● **Activity**: When you reach the line in the data below that contains "ATOM 292 O O", please start repeating lines exactly, and stop after the line that contains "ATOM 305 C C", repeating nothing else.

● **Data provided**:
-- -- --
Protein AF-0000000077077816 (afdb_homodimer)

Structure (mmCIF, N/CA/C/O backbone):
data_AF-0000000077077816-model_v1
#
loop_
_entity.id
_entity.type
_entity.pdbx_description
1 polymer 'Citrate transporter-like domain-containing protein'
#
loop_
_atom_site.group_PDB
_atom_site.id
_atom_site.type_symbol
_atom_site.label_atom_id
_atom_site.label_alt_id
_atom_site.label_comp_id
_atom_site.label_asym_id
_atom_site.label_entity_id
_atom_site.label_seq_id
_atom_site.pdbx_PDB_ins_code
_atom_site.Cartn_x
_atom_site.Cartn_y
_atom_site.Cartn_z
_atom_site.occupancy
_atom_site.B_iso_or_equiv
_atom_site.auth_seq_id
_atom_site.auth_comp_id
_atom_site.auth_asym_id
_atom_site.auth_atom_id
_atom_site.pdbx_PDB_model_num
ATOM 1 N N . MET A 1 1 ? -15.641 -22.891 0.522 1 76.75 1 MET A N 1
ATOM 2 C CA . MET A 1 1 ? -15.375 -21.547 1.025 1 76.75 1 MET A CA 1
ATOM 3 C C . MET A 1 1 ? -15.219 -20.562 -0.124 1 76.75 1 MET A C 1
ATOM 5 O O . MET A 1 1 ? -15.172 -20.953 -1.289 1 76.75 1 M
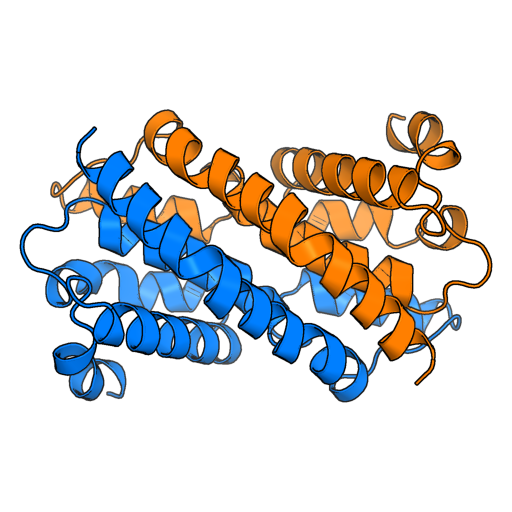ET A O 1
ATOM 9 N N . ALA A 1 2 ? -15.328 -19.328 0.051 1 84.62 2 ALA A N 1
ATOM 10 C CA . ALA A 1 2 ? -15.344 -18.281 -0.968 1 84.62 2 ALA A CA 1
ATOM 11 C C . ALA A 1 2 ? -14.188 -18.469 -1.951 1 84.62 2 ALA A C 1
ATOM 13 O O . ALA A 1 2 ? -14.375 -18.328 -3.164 1 84.62 2 ALA A O 1
ATOM 14 N N . PHE A 1 3 ? -12.992 -18.844 -1.579 1 90.31 3 PHE A N 1
ATOM 15 C CA . PHE A 1 3 ? -11.812 -19.016 -2.426 1 90.31 3 PHE A CA 1
ATOM 16 C C . PHE A 1 3 ? -12.023 -20.141 -3.43 1 90.31 3 PHE A C 1
ATOM 18 O O . PHE A 1 3 ? -11.688 -20 -4.609 1 90.31 3 PHE A O 1
ATOM 25 N N . GLU A 1 4 ? -12.594 -21.281 -2.988 1 90.12 4 GLU A N 1
ATOM 26 C CA . GLU A 1 4 ? -12.773 -22.453 -3.855 1 90.12 4 GLU A CA 1
ATOM 27 C C . GLU A 1 4 ? -13.727 -22.125 -5.008 1 90.12 4 GLU A C 1
ATOM 29 O O . GLU A 1 4 ? -13.555 -22.641 -6.117 1 90.12 4 GLU A O 1
ATOM 34 N N . HIS A 1 5 ? -14.68 -21.266 -4.766 1 91.19 5 HIS A N 1
ATOM 35 C CA . HIS A 1 5 ? -15.656 -20.891 -5.785 1 91.19 5 HIS A CA 1
ATOM 36 C C . HIS A 1 5 ? -15.078 -19.875 -6.758 1 91.19 5 HIS A C 1
ATOM 38 O O . HIS A 1 5 ? -15.445 -19.844 -7.934 1 91.19 5 HIS A O 1
ATOM 44 N N . LEU A 1 6 ? -14.141 -19.016 -6.285 1 94.31 6 LEU A N 1
ATOM 45 C CA . LEU A 1 6 ? -13.641 -17.922 -7.102 1 94.31 6 LEU A CA 1
ATOM 46 C C . LEU A 1 6 ? -12.336 -18.297 -7.797 1 94.31 6 LEU A C 1
ATOM 48 O O . LEU A 1 6 ? -11.969 -17.703 -8.812 1 94.31 6 LEU A O 1
ATOM 52 N N . ALA A 1 7 ? -11.688 -19.328 -7.242 1 94.19 7 ALA A N 1
ATOM 53 C CA . ALA A 1 7 ? -10.352 -19.719 -7.691 1 94.19 7 ALA A CA 1
ATOM 54 C C . ALA A 1 7 ? -10.336 -19.969 -9.195 1 94.19 7 ALA A C 1
ATOM 56 O O . ALA A 1 7 ? -9.453 -19.5 -9.906 1 94.19 7 ALA A O 1
ATOM 57 N N . PRO A 1 8 ? -11.359 -20.703 -9.727 1 92.81 8 PRO A N 1
ATOM 58 C CA . PRO A 1 8 ? -11.328 -20.984 -11.164 1 92.81 8 PRO A CA 1
ATOM 59 C C . PRO A 1 8 ? -11.398 -19.719 -12.016 1 92.81 8 PRO A C 1
ATOM 61 O O . PRO A 1 8 ? -10.992 -19.734 -13.18 1 92.81 8 PRO A O 1
ATOM 64 N N . HIS A 1 9 ? -11.836 -18.625 -11.469 1 95 9 HIS A N 1
ATOM 65 C CA . HIS A 1 9 ? -11.992 -17.375 -12.211 1 95 9 HIS A CA 1
ATOM 66 C C . HIS A 1 9 ? -10.828 -16.422 -11.945 1 95 9 HIS A C 1
ATOM 68 O O . HIS A 1 9 ? -10.758 -15.344 -12.523 1 95 9 HIS A O 1
ATOM 74 N N . MET A 1 10 ? -9.859 -16.75 -11.102 1 97.5 10 MET A N 1
ATOM 75 C CA . MET A 1 10 ? -8.734 -15.906 -10.727 1 97.5 10 MET A CA 1
ATOM 76 C C . MET A 1 10 ? -7.441 -16.391 -11.367 1 97.5 10 MET A C 1
ATOM 78 O O . MET A 1 10 ? -6.387 -16.391 -10.734 1 97.5 10 MET A O 1
ATOM 82 N N . ASN A 1 11 ? -7.672 -16.859 -12.594 1 96.5 11 ASN A N 1
ATOM 83 C CA . ASN A 1 11 ? -6.484 -17.25 -13.352 1 96.5 11 ASN A CA 1
ATOM 84 C C . ASN A 1 11 ? -5.562 -16.062 -13.586 1 96.5 11 ASN A C 1
ATOM 86 O O . ASN A 1 11 ? -5.926 -15.109 -14.281 1 96.5 11 ASN A O 1
ATOM 90 N N . LEU A 1 12 ? -4.32 -16.047 -13.102 1 96.75 12 LEU A N 1
ATOM 91 C CA . LEU A 1 12 ? -3.416 -14.906 -13.047 1 96.75 12 LEU A CA 1
ATOM 92 C C . LEU A 1 12 ? -2.738 -14.688 -14.391 1 96.75 12 LEU A C 1
ATOM 94 O O . LEU A 1 12 ? -1.986 -13.727 -14.562 1 96.75 12 LEU A O 1
ATOM 98 N N .
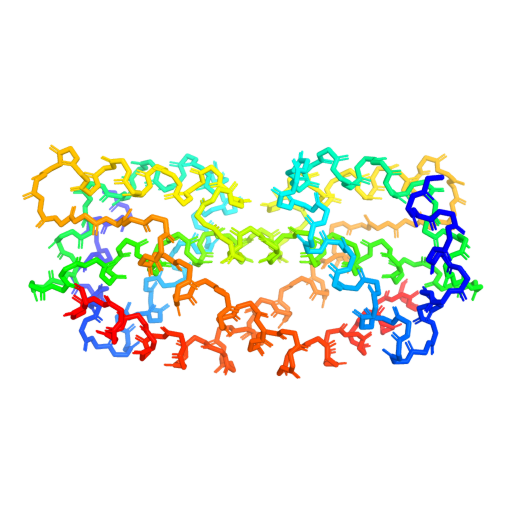 ASN A 1 13 ? -3.082 -15.578 -15.328 1 93.31 13 ASN A N 1
ATOM 99 C CA . ASN A 1 13 ? -2.555 -15.398 -16.672 1 93.31 13 ASN A CA 1
ATOM 100 C C . ASN A 1 13 ? -3.438 -14.461 -17.5 1 93.31 13 ASN A C 1
ATOM 102 O O . ASN A 1 13 ? -3.045 -14.023 -18.578 1 93.31 13 ASN A O 1
ATOM 106 N N . THR A 1 14 ? -4.582 -14.172 -16.984 1 93.94 14 THR A N 1
ATOM 107 C CA . THR A 1 14 ? -5.504 -13.281 -17.672 1 93.94 14 THR A CA 1
ATOM 108 C C . THR A 1 14 ? -5.699 -11.984 -16.891 1 93.94 14 THR A C 1
ATOM 110 O O . THR A 1 14 ? -5.59 -11.969 -15.672 1 93.94 14 THR A O 1
ATOM 113 N N . ILE A 1 15 ? -6.031 -10.961 -17.578 1 93.88 15 ILE A N 1
ATOM 114 C CA . ILE A 1 15 ? -6.25 -9.664 -16.969 1 93.88 15 ILE A CA 1
ATOM 115 C C . ILE A 1 15 ? -7.48 -9.719 -16.062 1 93.88 15 ILE A C 1
ATOM 117 O O . ILE A 1 15 ? -7.477 -9.164 -14.961 1 93.88 15 ILE A O 1
ATOM 121 N N . GLU A 1 16 ? -8.477 -10.383 -16.516 1 95.69 16 GLU A N 1
ATOM 122 C CA . GLU A 1 16 ? -9.695 -10.516 -15.734 1 95.69 16 GLU A CA 1
ATOM 123 C C . GLU A 1 16 ? -9.43 -11.273 -14.438 1 95.69 16 GLU A C 1
ATOM 125 O O . GLU A 1 16 ? -9.961 -10.914 -13.383 1 95.69 16 GLU A O 1
ATOM 130 N N . GLY A 1 17 ? -8.641 -12.297 -14.492 1 97.31 17 GLY A N 1
ATOM 131 C CA . GLY A 1 17 ? -8.289 -13.07 -13.312 1 97.31 17 GLY A CA 1
ATOM 132 C C . GLY A 1 17 ? -7.484 -12.273 -12.297 1 97.31 17 GLY A C 1
ATOM 133 O O . GLY A 1 17 ? -7.715 -12.383 -11.094 1 97.31 17 GLY A O 1
ATOM 134 N N . VAL A 1 18 ? -6.539 -11.461 -12.805 1 97.75 18 VAL A N 1
ATOM 135 C CA . VAL A 1 18 ? -5.711 -10.625 -11.938 1 97.75 18 VAL A CA 1
ATOM 136 C C . VAL A 1 18 ? -6.586 -9.594 -11.227 1 97.75 18 VAL A C 1
ATOM 138 O O . VAL A 1 18 ? -6.402 -9.336 -10.031 1 97.75 18 VAL A O 1
ATOM 141 N N . LEU A 1 19 ? -7.551 -9.07 -11.969 1 97.94 19 LEU A N 1
ATOM 142 C CA . LEU A 1 19 ? -8.445 -8.078 -11.383 1 97.94 19 LEU A CA 1
ATOM 143 C C . LEU A 1 19 ? -9.328 -8.711 -10.312 1 97.94 19 LEU A C 1
ATOM 145 O O . LEU A 1 19 ? -9.5 -8.141 -9.227 1 97.94 19 LEU A O 1
ATOM 149 N N . LEU A 1 20 ? -9.883 -9.844 -10.641 1 98 20 LEU A N 1
ATOM 150 C CA . LEU A 1 20 ? -10.727 -10.539 -9.664 1 98 20 LEU A CA 1
ATOM 151 C C . LEU A 1 20 ? -9.914 -10.945 -8.438 1 98 20 LEU A C 1
ATOM 153 O O . LEU A 1 20 ? -10.391 -10.844 -7.309 1 98 20 LEU A O 1
ATOM 157 N N . PHE A 1 21 ? -8.734 -11.445 -8.711 1 98.5 21 PHE A N 1
ATOM 158 C CA . PHE A 1 21 ? -7.828 -11.805 -7.625 1 98.5 21 PHE A CA 1
ATOM 159 C C . PHE A 1 21 ? -7.535 -10.594 -6.746 1 98.5 21 PHE A C 1
ATOM 161 O O . PHE A 1 21 ? -7.551 -10.695 -5.516 1 98.5 21 PHE A O 1
ATOM 168 N N . SER A 1 22 ? -7.273 -9.445 -7.352 1 98.75 22 SER A N 1
ATOM 169 C CA . SER A 1 22 ? -6.965 -8.219 -6.625 1 98.75 22 SER A CA 1
ATOM 170 C C . SER A 1 22 ? -8.133 -7.797 -5.738 1 98.75 22 SER A C 1
ATOM 172 O O . SER A 1 22 ? -7.934 -7.445 -4.574 1 98.75 22 SER A O 1
ATOM 174 N N . VAL A 1 23 ? -9.328 -7.82 -6.273 1 98.44 23 VAL A N 1
ATOM 175 C CA . VAL A 1 23 ? -10.516 -7.457 -5.512 1 98.44 23 VAL A CA 1
ATOM 176 C C . VAL A 1 23 ? -10.695 -8.43 -4.348 1 98.44 23 VAL A C 1
ATOM 178 O O . VAL A 1 23 ? -10.992 -8.008 -3.223 1 98.44 23 VAL A O 1
ATOM 181 N N . PHE A 1 24 ? -10.492 -9.68 -4.621 1 98.5 24 PHE A N 1
ATOM 182 C CA . PHE A 1 24 ? -10.602 -10.711 -3.602 1 98.5 24 PHE A CA 1
ATOM 183 C C . PHE A 1 24 ? -9.617 -10.461 -2.465 1 98.5 24 PHE A C 1
ATOM 185 O O . PHE A 1 24 ? -9.992 -10.523 -1.29 1 98.5 24 PHE A O 1
ATOM 192 N N . VAL A 1 25 ? -8.383 -10.203 -2.791 1 98.62 25 VAL A N 1
ATOM 193 C CA . VAL A 1 25 ? -7.336 -9.992 -1.799 1 98.62 25 VAL A CA 1
ATOM 194 C C . VAL A 1 25 ? -7.617 -8.719 -1.009 1 98.62 25 VAL A C 1
ATOM 196 O O . VAL A 1 25 ? -7.445 -8.68 0.212 1 98.62 25 VAL A O 1
ATOM 199 N N . ILE A 1 26 ? -8.102 -7.637 -1.683 1 98.75 26 ILE A N 1
ATOM 200 C CA . ILE A 1 26 ? -8.367 -6.363 -1.024 1 98.75 26 ILE A CA 1
ATOM 201 C C . ILE A 1 26 ? -9.5 -6.531 -0.019 1 98.75 26 ILE A C 1
ATOM 203 O O . ILE A 1 26 ? -9.375 -6.145 1.145 1 98.75 26 ILE A O 1
ATOM 207 N N . ILE A 1 27 ? -10.562 -7.156 -0.436 1 98.5 27 ILE A N 1
ATOM 208 C CA . ILE A 1 27 ? -11.703 -7.363 0.445 1 98.5 27 ILE A CA 1
ATOM 209 C C . ILE A 1 27 ? -11.312 -8.305 1.582 1 98.5 27 ILE A C 1
ATOM 211 O O . ILE A 1 27 ? -11.602 -8.031 2.75 1 98.5 27 ILE A O 1
ATOM 215 N N . GLY A 1 28 ? -10.688 -9.406 1.281 1 98.38 28 GLY A N 1
ATOM 216 C CA . GLY A 1 28 ? -10.242 -10.352 2.289 1 98.38 28 GLY A CA 1
ATOM 217 C C . GLY A 1 28 ? -9.312 -9.742 3.314 1 98.38 28 GLY A C 1
ATOM 218 O O . GLY A 1 28 ? -9.398 -10.047 4.504 1 98.38 28 GLY A O 1
ATOM 219 N N . SER A 1 29 ? -8.352 -8.883 2.896 1 98.5 29 SER A N 1
ATOM 220 C CA . SER A 1 29 ? -7.402 -8.219 3.789 1 98.5 29 SER A CA 1
ATOM 221 C C . SER A 1 29 ? -8.117 -7.273 4.75 1 98.5 29 SER A C 1
ATOM 223 O O . SER A 1 29 ? -7.648 -7.051 5.867 1 98.5 29 SER A O 1
ATOM 225 N N . ASN A 1 30 ? -9.273 -6.723 4.309 1 98.31 30 ASN A N 1
ATOM 226 C CA . ASN A 1 30 ? -10.016 -5.82 5.184 1 98.31 30 ASN A CA 1
ATOM 227 C C . ASN A 1 30 ? -10.93 -6.59 6.137 1 98.31 30 ASN A C 1
ATOM 229 O O . ASN A 1 30 ? -11.406 -6.035 7.125 1 98.31 30 ASN A O 1
ATOM 233 N N . ILE A 1 31 ? -11.078 -7.867 5.867 1 97.56 31 ILE A N 1
ATOM 234 C CA . ILE A 1 31 ? -11.867 -8.719 6.754 1 97.56 31 ILE A CA 1
ATOM 235 C C . ILE A 1 31 ? -10.945 -9.406 7.758 1 97.56 31 ILE A C 1
ATOM 237 O O . ILE A 1 31 ? -11.227 -9.43 8.961 1 97.56 31 ILE A O 1
ATOM 241 N N . PHE A 1 32 ? -9.789 -9.906 7.309 1 96.56 32 PHE A N 1
ATOM 242 C CA . PHE A 1 32 ? -8.93 -10.742 8.141 1 96.56 32 PHE A CA 1
ATOM 243 C C . PHE A 1 32 ? -7.633 -10.008 8.477 1 96.56 32 PHE A C 1
ATOM 245 O O . PHE A 1 32 ? -6.816 -10.508 9.258 1 96.56 32 PHE A O 1
ATOM 252 N N . SER A 1 33 ? -7.336 -8.859 7.785 1 95.81 33 SER A N 1
ATOM 253 C CA . SER A 1 33 ? -6.066 -8.133 7.801 1 95.81 33 SER A CA 1
ATOM 254 C C . SER A 1 33 ? -5.094 -8.695 6.773 1 95.81 33 SER A C 1
ATOM 256 O O . SER A 1 33 ? -5.32 -9.781 6.223 1 95.81 33 SER A O 1
ATOM 258 N N . ASN A 1 34 ? -4.047 -8 6.453 1 96 34 ASN A N 1
ATOM 259 C CA . ASN A 1 34 ? -3.154 -8.344 5.352 1 96 34 ASN A CA 1
ATOM 260 C C . ASN A 1 34 ? -2.389 -9.633 5.629 1 96 34 ASN A C 1
ATOM 262 O O . ASN A 1 34 ? -2.426 -10.57 4.828 1 96 34 ASN A O 1
ATOM 266 N N . VAL A 1 35 ? -1.788 -9.758 6.879 1 96.25 35 VAL A N 1
ATOM 267 C CA . VAL A 1 35 ? -0.897 -10.875 7.188 1 96.25 35 VAL A CA 1
ATOM 268 C C . VAL A 1 35 ? -1.699 -12.172 7.266 1 96.25 35 VAL A C 1
ATOM 270 O O . VAL A 1 35 ? -1.407 -13.133 6.551 1 96.25 35 VAL A O 1
ATOM 273 N N . PRO A 1 36 ? -2.768 -12.219 8.031 1 97.62 36 PRO A N 1
ATOM 274 C CA . PRO A 1 36 ? -3.566 -13.445 8.078 1 97.62 36 PRO A CA 1
ATOM 275 C C . PRO A 1 36 ? -4.133 -13.836 6.715 1 97.62 36 PRO A C 1
ATOM 277 O O . PRO A 1 36 ? -4.184 -15.023 6.379 1 97.62 36 PRO A O 1
ATOM 280 N N . LEU A 1 37 ? -4.582 -12.914 5.879 1 98.12 37 LEU A N 1
ATOM 281 C CA . LEU A 1 37 ? -5.102 -13.234 4.555 1 98.12 37 LEU A CA 1
ATOM 282 C C . LEU A 1 37 ? -4.02 -13.867 3.688 1 98.12 37 LEU A C 1
ATOM 284 O O . LEU A 1 37 ? -4.281 -14.836 2.969 1 98.12 37 LEU A O 1
ATOM 288 N N . VAL A 1 38 ? -2.809 -13.297 3.705 1 98.19 38 VAL A N 1
ATOM 289 C CA . VAL A 1 38 ? -1.694 -13.812 2.916 1 98.19 38 VAL A CA 1
ATOM 290 C C . VAL A 1 38 ? -1.369 -15.242 3.352 1 98.19 38 VAL A C 1
ATOM 292 O O . VAL A 1 38 ? -1.152 -16.109 2.512 1 98.19 38 VAL A O 1
ATOM 295 N N . ILE A 1 39 ? -1.402 -15.5 4.668 1 97.56 39 ILE A N 1
ATOM 296 C CA . ILE A 1 39 ? -1.139 -16.844 5.184 1 97.56 39 ILE A CA 1
ATOM 297 C C . ILE A 1 39 ? -2.182 -17.812 4.641 1 97.56 39 ILE A C 1
ATOM 299 O O . ILE A 1 39 ? -1.846 -18.938 4.242 1 97.56 39 ILE A O 1
ATOM 303 N N . LEU A 1 40 ? -3.395 -17.375 4.527 1 96 40 LEU A N 1
ATOM 304 C CA . LEU A 1 40 ? -4.508 -18.234 4.121 1 96 40 LEU A CA 1
ATOM 305 C C . LEU A 1 40 ? -4.414 -18.578 2.641 1 96 40 LEU A C 1
ATOM 307 O O . LEU A 1 40 ? -4.82 -19.672 2.229 1 96 40 LEU A O 1
ATOM 311 N N . ILE A 1 41 ? -3.795 -17.672 1.819 1 95.62 41 ILE A N 1
ATOM 312 C CA . ILE A 1 41 ? -3.943 -17.781 0.373 1 95.62 41 ILE A CA 1
ATOM 313 C C . ILE A 1 41 ? -2.615 -18.219 -0.248 1 95.62 41 ILE A C 1
ATOM 315 O O . ILE A 1 41 ? -2.59 -18.781 -1.343 1 95.62 41 ILE A O 1
ATOM 319 N N . VAL A 1 42 ? -1.529 -17.953 0.406 1 95.94 42 VAL A N 1
ATOM 320 C CA . VAL A 1 42 ? -0.215 -18.047 -0.222 1 95.94 42 VAL A CA 1
ATOM 321 C C . VAL A 1 42 ? 0.051 -19.484 -0.67 1 95.94 42 VAL A C 1
ATOM 323 O O . VAL A 1 42 ? 0.658 -19.703 -1.719 1 95.94 42 VAL A O 1
ATOM 326 N N . GLY A 1 43 ? -0.368 -20.516 0.006 1 93.38 43 GLY A N 1
ATOM 327 C CA . GLY A 1 43 ? -0.155 -21.906 -0.353 1 93.38 43 
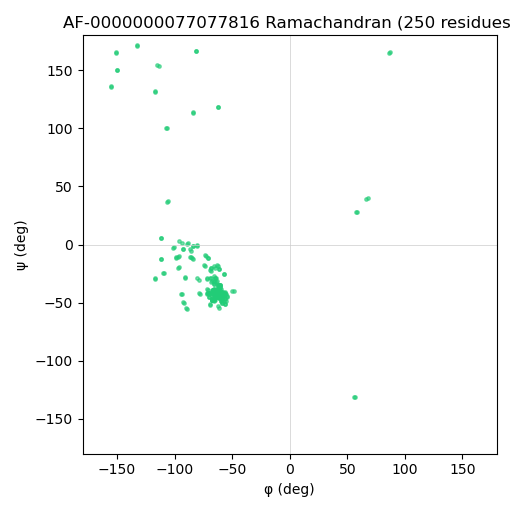GLY A CA 1
ATOM 328 C C . GLY A 1 43 ? -1.003 -22.359 -1.527 1 93.38 43 GLY A C 1
ATOM 329 O O . GLY A 1 43 ? -0.778 -23.438 -2.086 1 93.38 43 GLY A O 1
ATOM 330 N N . ARG A 1 44 ? -1.94 -21.484 -1.923 1 93.06 44 ARG A N 1
ATOM 331 C CA . ARG A 1 44 ? -2.885 -21.859 -2.969 1 93.06 44 ARG A CA 1
ATOM 332 C C . ARG A 1 44 ? -2.637 -21.062 -4.242 1 93.06 44 ARG A C 1
ATOM 334 O O . ARG A 1 44 ? -3.406 -21.156 -5.203 1 93.06 44 ARG A O 1
ATOM 341 N N . ILE A 1 45 ? -1.608 -20.266 -4.316 1 93.75 45 ILE A N 1
ATOM 342 C CA . ILE A 1 45 ? -1.304 -19.391 -5.449 1 93.75 45 ILE A CA 1
ATOM 343 C C . ILE A 1 45 ? -1.061 -20.234 -6.695 1 93.75 45 ILE A C 1
ATOM 345 O O . ILE A 1 45 ? -1.435 -19.844 -7.801 1 93.75 45 ILE A O 1
ATOM 349 N N . SER A 1 46 ? -0.452 -21.406 -6.465 1 89.56 46 SER A N 1
ATOM 350 C CA . SER A 1 46 ? -0.139 -22.281 -7.594 1 89.56 46 SER A CA 1
ATOM 351 C C . SER A 1 46 ? -1.409 -22.797 -8.266 1 89.56 46 SER A C 1
ATOM 353 O O . SER A 1 46 ? -1.373 -23.234 -9.422 1 89.56 46 SER A O 1
ATOM 355 N N . ASP A 1 47 ? -2.506 -22.734 -7.578 1 92.12 47 ASP A N 1
ATOM 356 C CA . ASP A 1 47 ? -3.789 -23.125 -8.156 1 92.12 47 ASP A CA 1
ATOM 357 C C . ASP A 1 47 ? -4.297 -22.062 -9.133 1 92.12 47 ASP A C 1
ATOM 359 O O . ASP A 1 47 ? -5.199 -22.328 -9.93 1 92.12 47 ASP A O 1
ATOM 363 N N . LEU A 1 48 ? -3.785 -20.844 -9.086 1 94.56 48 LEU A N 1
ATOM 364 C CA . LEU A 1 48 ? -4.355 -19.703 -9.812 1 94.56 48 LEU A CA 1
ATOM 365 C C . LEU A 1 48 ? -3.59 -19.453 -11.109 1 94.56 48 LEU A C 1
ATOM 367 O O . LEU A 1 48 ? -3.99 -18.609 -11.914 1 94.56 48 LEU A O 1
ATOM 371 N N . CYS A 1 49 ? -2.523 -20.047 -11.266 1 85.75 49 CYS A N 1
ATOM 372 C CA . CYS A 1 49 ? -1.778 -19.859 -12.508 1 85.75 49 CYS A CA 1
ATOM 373 C C . CYS A 1 49 ? -0.875 -21.062 -12.781 1 85.75 49 CYS A C 1
ATOM 375 O O . CYS A 1 49 ? -0.196 -21.547 -11.883 1 85.75 49 CYS A O 1
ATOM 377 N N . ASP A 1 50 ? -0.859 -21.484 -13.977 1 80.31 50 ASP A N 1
-- -- --
● **Answer below**:
ATOM 292 O O . VAL A 1 38 ? -1.152 -16.109 2.512 1 98.19 38 VAL A O 1
ATOM 295 N N . ILE A 1 39 ? -1.402 -15.5 4.668 1 97.56 39 ILE A N 1
ATOM 296 C CA . ILE A 1 39 ? -1.139 -16.844 5.184 1 97.56 39 ILE A CA 1
ATOM 297 C C . ILE A 1 39 ? -2.182 -17.812 4.641 1 97.56 39 ILE A C 1
ATOM 299 O O . ILE A 1 39 ? -1.846 -18.938 4.242 1 97.56 39 ILE A O 1
ATOM 303 N N . LEU A 1 40 ? -3.395 -17.375 4.527 1 96 40 LEU A N 1
ATOM 304 C CA . LEU A 1 40 ? -4.508 -18.234 4.121 1 96 40 LEU A CA 1
ATOM 305 C C . LEU A 1 40 ? -4.414 -18.578 2.641 1 96 40 LEU A C 1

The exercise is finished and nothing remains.